That's a good idea for a separate video. Adding it to my to-do list...
Would love a video on that as well. In our envs we need database and storage. We use GCP with Cloud SQL (MySQL) and cloud storage. For preview environments we manually copy the database but reuse the staging storage buckets.
yes, this is a pain of all projects I have seen - environments
The elephant in the room is what you do with databases and other stateful workloads. It is indeed trivial to recreate a "staging/pre-prod" environment from scratch but in reality you also want some data that is close to production. This means that you either need a well disciplined db team that takes a subset of production data, anonymizes it and has it available on demand OR that you have some kind of script automation that not only can create a db but also seed it with realistic data that mimics production.
Most people don't have either so they need a permanent staging environment to go along the db which might also used by other teams apart from devs (e.g. Business intelligence)
So at least right now, I would suggest most companies to also have a permanent pre-staging/shadow/pre-prod env.
In other news, nice to finally see Telepresence get the mention it deserves 🙂
You're right. If you do not have a way to generate data you need, you cannot create envs on a whim and hence cannot have ephemeral envs. That also means that you have bigger problems to solve than the nature of your envs.
Recently, a third option unveiled: DB branching. Databases like Neon / Dolt allow quick and easy snapshotting and branching the data. So you could "seed" some test data in the system, and then for every feature / PR branch off that data and have unique envs. These could even have different schemas. All that is scriptable. And when you shut down such environment, you stop using the CPU. Basically, you only need some storage to store this trunk data.
So many options, my head is spinning! Thanks for such an indepth review of all the options.. Now, which to choose...
that is what i am looking for 🎉 btw, to answer your last minute question- CI system triggers Terraform, that do creation of temporary environment for PullRequest (lets say AWS ECS Fargate)

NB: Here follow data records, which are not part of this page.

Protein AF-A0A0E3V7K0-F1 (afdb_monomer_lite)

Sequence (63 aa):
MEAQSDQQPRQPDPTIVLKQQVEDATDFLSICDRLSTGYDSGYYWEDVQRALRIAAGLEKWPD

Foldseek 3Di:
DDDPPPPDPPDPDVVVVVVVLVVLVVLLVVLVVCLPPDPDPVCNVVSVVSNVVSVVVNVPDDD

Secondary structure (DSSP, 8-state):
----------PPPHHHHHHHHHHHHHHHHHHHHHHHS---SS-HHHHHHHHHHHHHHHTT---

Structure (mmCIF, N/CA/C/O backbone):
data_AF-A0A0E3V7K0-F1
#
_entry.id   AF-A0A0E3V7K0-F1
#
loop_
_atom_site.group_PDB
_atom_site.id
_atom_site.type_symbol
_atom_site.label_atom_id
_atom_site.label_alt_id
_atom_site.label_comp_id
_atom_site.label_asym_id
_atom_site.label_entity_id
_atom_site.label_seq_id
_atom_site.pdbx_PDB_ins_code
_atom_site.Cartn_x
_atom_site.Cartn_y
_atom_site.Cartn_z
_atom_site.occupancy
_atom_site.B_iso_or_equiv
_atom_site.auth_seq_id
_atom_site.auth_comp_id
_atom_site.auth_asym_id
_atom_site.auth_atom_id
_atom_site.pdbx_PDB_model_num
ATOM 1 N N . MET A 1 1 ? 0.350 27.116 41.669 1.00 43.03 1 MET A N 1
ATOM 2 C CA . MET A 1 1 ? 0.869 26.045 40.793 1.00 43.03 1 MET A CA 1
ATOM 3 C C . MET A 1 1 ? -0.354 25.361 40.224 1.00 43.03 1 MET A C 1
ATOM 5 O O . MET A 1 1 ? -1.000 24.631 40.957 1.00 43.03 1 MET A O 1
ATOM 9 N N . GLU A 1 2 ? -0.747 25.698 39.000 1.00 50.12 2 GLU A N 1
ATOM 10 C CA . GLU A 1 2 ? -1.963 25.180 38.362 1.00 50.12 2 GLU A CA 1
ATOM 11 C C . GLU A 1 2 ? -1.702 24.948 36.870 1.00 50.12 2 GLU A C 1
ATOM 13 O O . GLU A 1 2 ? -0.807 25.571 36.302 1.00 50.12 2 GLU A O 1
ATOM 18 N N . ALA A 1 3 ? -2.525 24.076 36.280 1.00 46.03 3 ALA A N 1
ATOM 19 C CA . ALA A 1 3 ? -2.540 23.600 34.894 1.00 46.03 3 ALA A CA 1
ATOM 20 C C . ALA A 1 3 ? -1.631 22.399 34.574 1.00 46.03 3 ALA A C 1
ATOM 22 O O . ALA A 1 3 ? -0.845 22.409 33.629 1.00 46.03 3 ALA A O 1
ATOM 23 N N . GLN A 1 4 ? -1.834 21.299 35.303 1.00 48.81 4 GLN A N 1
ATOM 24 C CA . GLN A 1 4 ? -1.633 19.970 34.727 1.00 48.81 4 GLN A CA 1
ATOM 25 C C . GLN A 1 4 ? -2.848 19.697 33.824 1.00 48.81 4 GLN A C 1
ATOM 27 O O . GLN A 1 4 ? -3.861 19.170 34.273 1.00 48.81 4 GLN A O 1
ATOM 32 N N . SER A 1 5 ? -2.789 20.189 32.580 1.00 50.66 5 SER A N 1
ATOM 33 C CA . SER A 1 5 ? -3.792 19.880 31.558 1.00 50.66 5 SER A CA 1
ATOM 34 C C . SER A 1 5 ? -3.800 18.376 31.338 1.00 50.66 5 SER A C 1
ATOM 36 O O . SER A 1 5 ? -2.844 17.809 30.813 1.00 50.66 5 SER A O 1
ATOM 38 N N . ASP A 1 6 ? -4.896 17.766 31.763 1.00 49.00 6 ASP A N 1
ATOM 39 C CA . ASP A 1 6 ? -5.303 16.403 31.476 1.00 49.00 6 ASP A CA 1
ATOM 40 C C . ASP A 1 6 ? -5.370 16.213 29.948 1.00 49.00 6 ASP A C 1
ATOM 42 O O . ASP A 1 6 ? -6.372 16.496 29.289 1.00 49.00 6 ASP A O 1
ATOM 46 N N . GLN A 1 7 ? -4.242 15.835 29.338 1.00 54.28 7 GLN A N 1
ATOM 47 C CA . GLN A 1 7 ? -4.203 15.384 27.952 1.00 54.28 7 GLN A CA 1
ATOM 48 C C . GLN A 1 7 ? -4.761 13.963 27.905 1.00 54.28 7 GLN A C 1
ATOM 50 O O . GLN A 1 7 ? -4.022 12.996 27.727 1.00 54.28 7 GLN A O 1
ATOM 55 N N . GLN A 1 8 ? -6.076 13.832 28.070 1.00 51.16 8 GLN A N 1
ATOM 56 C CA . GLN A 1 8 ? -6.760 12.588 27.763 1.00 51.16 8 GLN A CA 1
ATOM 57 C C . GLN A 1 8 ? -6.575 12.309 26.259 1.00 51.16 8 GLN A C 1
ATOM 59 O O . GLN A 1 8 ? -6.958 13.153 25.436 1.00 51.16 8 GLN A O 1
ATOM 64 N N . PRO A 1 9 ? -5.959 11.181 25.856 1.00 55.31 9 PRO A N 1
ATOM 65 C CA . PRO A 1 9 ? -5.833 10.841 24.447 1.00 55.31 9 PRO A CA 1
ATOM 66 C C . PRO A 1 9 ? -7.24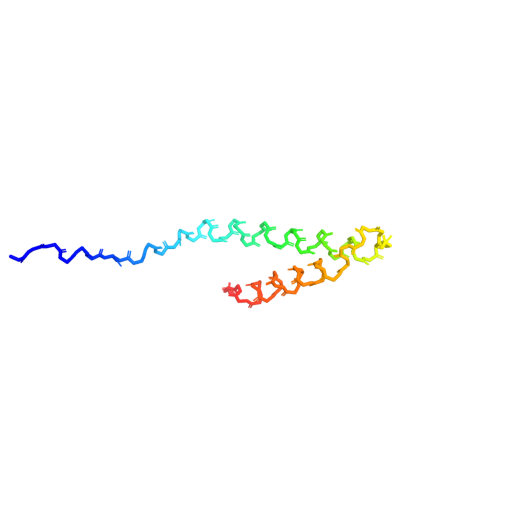4 10.714 23.873 1.00 55.31 9 PRO A C 1
ATOM 68 O O . PRO A 1 9 ? -8.026 9.866 24.299 1.00 55.31 9 PRO A O 1
ATOM 71 N N . ARG A 1 10 ? -7.592 11.599 22.933 1.00 59.25 10 ARG A N 1
ATOM 72 C CA . ARG A 1 10 ? -8.846 11.518 22.180 1.00 59.25 10 ARG A CA 1
ATOM 73 C C . ARG A 1 10 ? -8.831 10.183 21.447 1.00 59.25 10 ARG A C 1
ATOM 75 O O . ARG A 1 10 ? -8.108 10.043 20.463 1.00 59.25 10 ARG A O 1
ATOM 82 N N . GLN A 1 11 ? -9.564 9.196 21.957 1.00 59.81 11 GLN A N 1
ATOM 83 C CA . GLN A 1 11 ? -9.787 7.968 21.209 1.00 59.81 11 GLN A CA 1
ATOM 84 C C . GLN A 1 11 ? -10.425 8.365 19.873 1.00 59.81 11 GLN A C 1
ATOM 86 O O . GLN A 1 11 ? -11.391 9.132 19.882 1.00 59.81 11 GLN A O 1
ATOM 91 N N . PRO A 1 12 ? -9.857 7.933 18.738 1.00 62.62 12 PRO A N 1
ATOM 92 C CA . PRO A 1 12 ? -10.414 8.263 17.439 1.00 62.62 12 PRO A CA 1
ATOM 93 C C . PRO A 1 12 ? -11.833 7.697 17.343 1.00 62.62 12 PRO A C 1
ATOM 95 O O . PRO A 1 12 ? -12.081 6.565 17.761 1.00 62.62 12 PRO A O 1
ATOM 98 N N . ASP A 1 13 ? -12.759 8.499 16.815 1.00 72.56 13 ASP A N 1
ATOM 99 C CA . ASP A 1 13 ? -14.142 8.084 16.589 1.00 72.56 13 ASP A CA 1
ATOM 100 C C . ASP A 1 13 ? -14.176 6.759 15.806 1.00 72.56 13 ASP A C 1
ATOM 102 O O . ASP A 1 13 ? -13.523 6.654 14.761 1.00 72.56 13 ASP A O 1
ATOM 106 N N . PRO A 1 14 ? -14.959 5.758 16.244 1.00 69.88 14 PRO A N 1
ATOM 107 C CA . PRO A 1 14 ? -14.993 4.439 15.610 1.00 69.88 14 PRO A CA 1
ATOM 108 C C . PRO A 1 14 ? -15.408 4.509 14.133 1.00 69.88 14 PRO A C 1
ATOM 110 O O . PRO A 1 14 ? -14.917 3.740 13.312 1.00 69.88 14 PRO A O 1
ATOM 113 N N . THR A 1 15 ? -16.238 5.486 13.759 1.00 75.00 15 THR A N 1
ATOM 114 C CA . THR A 1 15 ? -16.631 5.747 12.365 1.00 75.00 15 THR A CA 1
ATOM 115 C C . THR A 1 15 ? -15.461 6.233 11.504 1.00 75.00 15 THR A C 1
ATOM 117 O O . THR A 1 15 ? -15.380 5.895 10.325 1.00 75.00 15 THR A O 1
ATOM 120 N N . ILE A 1 16 ? -14.545 7.022 12.078 1.00 77.31 16 ILE A N 1
ATOM 121 C CA . ILE A 1 16 ? -13.343 7.506 11.383 1.00 77.31 16 ILE A CA 1
ATOM 122 C C . ILE A 1 16 ? -12.362 6.350 11.198 1.00 77.31 16 ILE A C 1
ATOM 124 O O . ILE A 1 16 ? -11.809 6.189 10.112 1.00 77.31 16 ILE A O 1
ATOM 128 N N . VAL A 1 17 ? -12.201 5.523 12.235 1.00 79.94 17 VAL A N 1
ATOM 129 C CA . VAL A 1 17 ? -11.361 4.321 12.180 1.00 79.94 17 VAL A CA 1
ATOM 130 C C . VAL A 1 17 ? -11.860 3.373 11.094 1.00 79.94 17 VAL A C 1
ATOM 132 O O . VAL A 1 17 ? -11.066 2.996 10.242 1.00 79.94 17 VAL A O 1
ATOM 135 N N . LEU A 1 18 ? -13.165 3.079 11.061 1.00 80.94 18 LEU A N 1
ATOM 136 C CA . LEU A 1 18 ? -13.788 2.203 10.065 1.00 80.94 18 LEU A CA 1
ATOM 137 C C . LEU A 1 18 ? -13.610 2.723 8.633 1.00 80.94 18 LEU A C 1
ATOM 139 O O . LEU A 1 18 ? -13.310 1.958 7.718 1.00 80.94 18 LEU A O 1
ATOM 143 N N . LYS A 1 19 ? -13.786 4.031 8.422 1.00 84.25 19 LYS A N 1
ATOM 144 C CA . LYS A 1 19 ? -13.616 4.633 7.098 1.00 84.25 19 LYS A CA 1
ATOM 145 C C . LYS A 1 19 ? -12.170 4.500 6.608 1.00 84.25 19 LYS A C 1
ATOM 147 O O . LYS A 1 19 ? -11.959 4.022 5.498 1.00 84.25 19 LYS A O 1
ATOM 152 N N . GLN A 1 20 ? -11.200 4.844 7.456 1.00 84.56 20 GLN A N 1
ATOM 153 C CA . GLN A 1 20 ? -9.772 4.718 7.148 1.00 84.56 20 GLN A CA 1
ATOM 154 C C . GLN A 1 20 ? -9.401 3.273 6.800 1.00 84.56 20 GLN A C 1
ATOM 156 O O . GLN A 1 20 ? -8.705 3.007 5.832 1.00 84.56 20 GLN A O 1
ATOM 161 N N . GLN A 1 21 ? -9.934 2.339 7.571 1.00 83.94 21 GLN A N 1
ATOM 162 C CA . GLN A 1 21 ? -9.774 0.907 7.404 1.00 83.94 21 GLN A CA 1
ATOM 163 C C . GLN A 1 21 ? -10.306 0.382 6.050 1.00 83.94 21 GLN A C 1
ATOM 165 O O . GLN A 1 21 ? -9.657 -0.438 5.399 1.00 83.94 21 GLN A O 1
ATOM 170 N N . VAL A 1 22 ? -11.461 0.875 5.586 1.00 86.88 22 VAL A N 1
ATOM 171 C CA . VAL A 1 22 ? -12.004 0.555 4.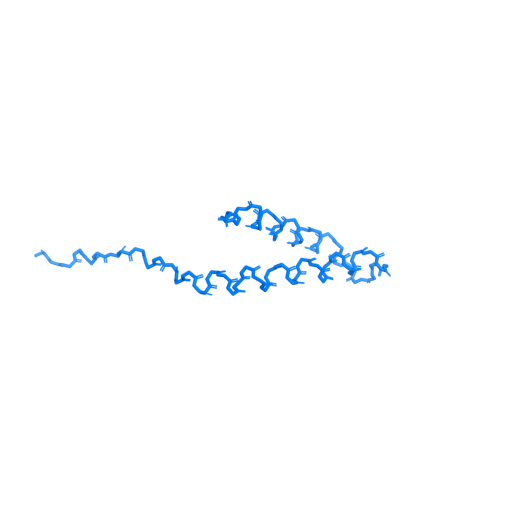250 1.00 86.88 22 VAL A CA 1
ATOM 172 C C . VAL A 1 22 ? -11.154 1.170 3.132 1.00 86.88 22 VAL A C 1
ATOM 174 O O . VAL A 1 22 ? -10.926 0.530 2.101 1.00 86.88 22 VAL A O 1
ATOM 177 N N . GLU A 1 23 ? -10.677 2.401 3.324 1.00 90.75 23 GLU A N 1
ATOM 178 C CA . GLU A 1 23 ? -9.764 3.067 2.387 1.00 90.75 23 GLU A CA 1
ATOM 179 C C . GLU A 1 23 ? -8.448 2.283 2.259 1.00 90.75 23 GLU A C 1
ATOM 181 O O . GLU A 1 23 ? -8.016 1.988 1.144 1.00 90.75 23 GLU A O 1
ATOM 186 N N . ASP A 1 24 ? -7.883 1.843 3.383 1.00 88.50 24 ASP A N 1
ATOM 187 C CA . ASP A 1 24 ? -6.679 1.017 3.438 1.00 88.50 24 ASP A CA 1
ATOM 188 C C . ASP A 1 24 ? -6.896 -0.325 2.710 1.00 88.50 24 ASP A C 1
ATOM 190 O O . ASP A 1 24 ? -6.100 -0.703 1.852 1.00 88.50 24 ASP A O 1
ATOM 194 N N . ALA A 1 25 ? -8.010 -1.024 2.956 1.00 89.19 25 ALA A N 1
ATOM 195 C CA . ALA A 1 25 ? -8.338 -2.265 2.245 1.00 89.19 25 ALA A CA 1
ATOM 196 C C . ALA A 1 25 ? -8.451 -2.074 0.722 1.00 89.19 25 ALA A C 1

Hey there! Been using Bunnyshell for a while now for managing ephemeral envs (deployed in K8s or through Terraform / Helm charts) and for remote dev. ☁
I've been wanting something like this for years and "theorizing it" like this video shows. Though I would like to see implementation.
We are working towards having a "staging" environment as the core environment. Everything works off of Stage. Production gets updates from Stage. Feature/ Dev instances are created off of Stage (and are ephemeral). In fact, the tenants will always start off with a stage instance at first and no production. They can use it to preview apps and how the platform works, mess with the apps with fake data basically to test the apps for fulfilling the tenant's own requirements. If the tenant finds the apps acceptable, they are "promoted" by the tenant to production. Nothing gets through to production, if it hasn't gone through stage (and fulfilled a lot of testing) first. In other words, code changes cannot be made directly in production. So, we need two "constantly live" instances in our system for each tenant. As the production system grows and real data can be used, the Stage instance can get a snapshot of real data at certain internals (not more than once a month, for example). These updates are called refreshes. That is the plan. We still have a good bit of work to do to make it happen. 😁
We've implemented a first phase of ephemeral envs (for dev, features and tests) but with a new cluster for each of them, that's definitely not convenient and it's the reason why we like to move to the next iteration.
We want to share the cluster tooling so going forward with a shared cluster makes sense I think.
We will also work with preproduction and production environments provided dynamically but we keep preprod permanently to have dbs representing with more fidelity what we have in prod.
We're not ready for that (as we have to deal with a better egress management) but we'd also like to rely on this dynamic approach for DR.
I think there is value in having permanent staging depending on your organisation.
Non-technical people will want to be aware of what will soon be rolled out. Think of it as an internal beta testing group :).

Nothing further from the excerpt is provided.